PoCing transducers on spark took me one day (never touched spark before) in local mode

cgrand 2017-03-09T15:44:55.419960Z

Everything else was figuring out how to have it run on a cluster.

viesti 2017-03-09T15:47:41.450964Z

yup

viesti 2017-03-09T15:48:33.459991Z

hmm so we could use this https://github.com/gettyimages/docker-spark

cgrand 2017-03-09T16:00:16.590906Z

@powderkeg I merged spark2 and spark1.5 code in https://github.com/HCADatalab/powderkeg/tree/spark2, I had local networking issues today which prevented me from testing.
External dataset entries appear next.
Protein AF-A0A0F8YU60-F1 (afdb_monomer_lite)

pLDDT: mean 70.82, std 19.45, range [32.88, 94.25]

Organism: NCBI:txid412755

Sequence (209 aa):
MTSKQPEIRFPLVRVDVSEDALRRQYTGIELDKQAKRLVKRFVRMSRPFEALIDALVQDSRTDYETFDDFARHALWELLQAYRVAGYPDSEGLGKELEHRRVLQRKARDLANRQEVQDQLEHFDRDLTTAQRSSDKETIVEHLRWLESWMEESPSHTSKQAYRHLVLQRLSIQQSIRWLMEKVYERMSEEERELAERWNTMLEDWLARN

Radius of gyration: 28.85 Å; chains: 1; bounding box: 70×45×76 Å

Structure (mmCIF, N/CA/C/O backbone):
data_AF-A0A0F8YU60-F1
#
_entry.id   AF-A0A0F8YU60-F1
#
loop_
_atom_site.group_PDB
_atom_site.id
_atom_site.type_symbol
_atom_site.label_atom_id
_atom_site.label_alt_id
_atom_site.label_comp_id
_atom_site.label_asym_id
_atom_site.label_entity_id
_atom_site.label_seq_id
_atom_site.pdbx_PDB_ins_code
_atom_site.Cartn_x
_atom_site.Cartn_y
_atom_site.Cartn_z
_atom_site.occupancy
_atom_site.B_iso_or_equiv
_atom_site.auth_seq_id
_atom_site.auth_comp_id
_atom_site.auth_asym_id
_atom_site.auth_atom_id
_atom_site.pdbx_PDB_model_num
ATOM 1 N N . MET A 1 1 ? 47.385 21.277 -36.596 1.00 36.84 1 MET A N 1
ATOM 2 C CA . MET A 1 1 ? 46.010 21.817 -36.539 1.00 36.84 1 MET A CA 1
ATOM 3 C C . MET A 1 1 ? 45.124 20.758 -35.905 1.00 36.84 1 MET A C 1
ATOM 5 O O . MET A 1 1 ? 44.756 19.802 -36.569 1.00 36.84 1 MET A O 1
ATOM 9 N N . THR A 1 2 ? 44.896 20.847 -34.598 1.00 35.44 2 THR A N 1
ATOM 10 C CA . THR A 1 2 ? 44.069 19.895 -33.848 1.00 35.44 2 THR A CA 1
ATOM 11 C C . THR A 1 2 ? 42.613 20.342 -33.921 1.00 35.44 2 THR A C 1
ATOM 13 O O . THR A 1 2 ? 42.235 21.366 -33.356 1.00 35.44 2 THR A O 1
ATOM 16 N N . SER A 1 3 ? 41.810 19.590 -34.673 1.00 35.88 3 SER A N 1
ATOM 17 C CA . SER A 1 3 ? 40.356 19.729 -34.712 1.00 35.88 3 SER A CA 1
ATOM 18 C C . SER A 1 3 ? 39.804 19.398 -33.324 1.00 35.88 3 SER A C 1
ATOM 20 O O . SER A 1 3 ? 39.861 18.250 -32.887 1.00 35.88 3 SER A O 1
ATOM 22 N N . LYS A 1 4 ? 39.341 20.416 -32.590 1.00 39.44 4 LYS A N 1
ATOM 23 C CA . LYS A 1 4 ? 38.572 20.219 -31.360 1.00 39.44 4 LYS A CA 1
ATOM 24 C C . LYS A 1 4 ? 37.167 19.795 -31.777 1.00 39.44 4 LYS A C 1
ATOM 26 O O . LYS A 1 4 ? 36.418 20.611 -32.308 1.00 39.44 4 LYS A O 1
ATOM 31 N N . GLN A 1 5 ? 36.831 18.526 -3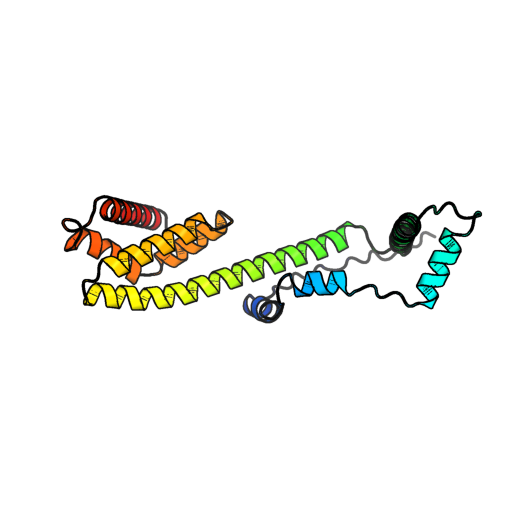1.558 1.00 35.34 5 GLN A N 1
ATOM 32 C CA . GLN A 1 5 ? 35.445 18.071 -31.635 1.00 35.34 5 GLN A CA 1
ATOM 33 C C . GLN A 1 5 ? 34.598 18.863 -30.623 1.00 35.34 5 GLN A C 1
ATOM 35 O O . GLN A 1 5 ? 35.071 19.117 -29.511 1.00 35.34 5 GLN A O 1
ATOM 40 N N . PRO A 1 6 ? 33.371 19.280 -30.980 1.00 37.03 6 PRO A N 1
ATOM 41 C CA . PRO A 1 6 ? 32.469 19.891 -30.020 1.00 37.03 6 PRO A CA 1
ATOM 42 C C . PRO A 1 6 ? 32.041 18.838 -28.992 1.00 37.03 6 PRO A C 1
ATOM 44 O O . PRO A 1 6 ? 31.492 17.795 -29.340 1.00 37.03 6 PRO A O 1
ATOM 47 N N . GLU A 1 7 ? 32.308 19.116 -27.720 1.00 38.81 7 GLU A N 1
ATOM 48 C CA . GLU A 1 7 ? 31.838 18.328 -26.583 1.00 38.81 7 GLU A CA 1
ATOM 49 C C . GLU A 1 7 ? 30.314 18.527 -26.472 1.00 38.81 7 GLU A C 1
ATOM 51 O O . GLU A 1 7 ? 29.833 19.500 -25.887 1.00 38.81 7 GLU A O 1
ATOM 56 N N . ILE A 1 8 ? 29.532 17.649 -27.110 1.00 34.91 8 ILE A N 1
ATOM 57 C CA . ILE A 1 8 ? 28.067 17.661 -27.014 1.00 34.91 8 ILE A CA 1
ATOM 58 C C . ILE A 1 8 ? 27.688 17.134 -25.626 1.00 34.91 8 ILE A C 1
ATOM 60 O O . ILE A 1 8 ? 27.482 15.940 -25.422 1.00 34.91 8 ILE A O 1
ATOM 64 N N . ARG A 1 9 ? 27.600 18.034 -24.644 1.00 34.09 9 ARG A N 1
ATOM 65 C CA . ARG A 1 9 ? 26.949 17.743 -23.364 1.00 34.09 9 ARG A CA 1
ATOM 66 C C . ARG A 1 9 ? 25.450 17.923 -23.546 1.00 34.09 9 ARG A C 1
ATOM 68 O O . ARG A 1 9 ? 24.961 19.049 -23.580 1.00 34.09 9 ARG A O 1
ATOM 75 N N . PHE A 1 10 ? 24.721 16.817 -23.657 1.00 32.88 10 PHE A N 1
ATOM 76 C CA . PHE A 1 10 ? 23.270 16.850 -23.508 1.00 32.88 10 PHE A CA 1
ATOM 77 C C . PHE A 1 10 ? 22.951 17.293 -22.076 1.00 32.88 10 PHE A C 1
ATOM 79 O O . PHE A 1 10 ? 23.363 16.612 -21.130 1.00 32.88 10 PHE A O 1
ATOM 86 N N . PRO A 1 11 ? 22.250 18.420 -21.863 1.00 36.41 11 PRO A N 1
ATOM 87 C CA . PRO A 1 11 ? 21.746 18.713 -20.542 1.00 36.41 11 PRO A CA 1
ATOM 88 C C . PRO A 1 11 ? 20.684 17.654 -20.254 1.00 36.41 11 PRO A C 1
ATOM 90 O O . PRO A 1 11 ? 19.648 17.609 -20.916 1.00 36.41 11 PRO A O 1
ATOM 93 N N . LEU A 1 12 ? 20.933 16.796 -19.263 1.00 35.81 12 LEU A N 1
ATOM 94 C CA . LEU A 1 12 ? 19.854 16.130 -18.543 1.00 35.81 12 LEU A CA 1
ATOM 95 C C . LEU A 1 12 ? 19.041 17.251 -17.895 1.00 35.81 12 LEU A C 1
ATOM 97 O O . LEU A 1 12 ? 19.292 17.647 -16.757 1.00 35.81 12 LEU A O 1
ATOM 101 N N . VAL A 1 13 ? 18.123 17.834 -18.666 1.00 36.62 13 VAL A N 1
ATOM 102 C CA . VAL A 1 13 ? 17.100 18.727 -18.151 1.00 36.62 13 VAL A CA 1
ATOM 103 C C . VAL A 1 13 ? 16.399 17.902 -17.086 1.00 36.62 13 VAL A C 1
ATOM 105 O O . VAL A 1 13 ? 15.810 16.864 -17.392 1.00 36.62 13 VAL A O 1
ATOM 108 N N . ARG A 1 14 ? 16.532 18.309 -15.821 1.00 36.16 14 ARG A N 1
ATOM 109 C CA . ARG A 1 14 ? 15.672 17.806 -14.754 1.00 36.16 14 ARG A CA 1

Please try on your own

cgore 2017-03-09T18:44:16.319637Z

I’m getting the following on the spark2 branch, with Spark 2.1.0 running: CompilerException java.lang.ClassNotFoundException: com.twitter.chill.java.RegexSerializer, compiling:(carbonite/serializer.clj:1:1)

cgore 2017-03-09T18:50:12.378019Z

And a bit worse after a lein clean

cgrand 2017-03-09T19:04:07.519669Z

lein with-profile +spark2 repl

cgore 2017-03-09T20:14:02.210027Z

oops

cgore 2017-03-09T20:14:08.211001Z

yeah, that helps 😄

cgore 2017-03-09T20:14:21.213010Z

Now I get this error, further along:

cgrand 2017-03-09T20:16:50.235674Z

Ok it looks like I botched the macro…

cgore 2017-03-09T23:08:45.717096Z

@gene

cgore 2017-03-09T23:36:05.886698Z

That looks like it’s working for me now.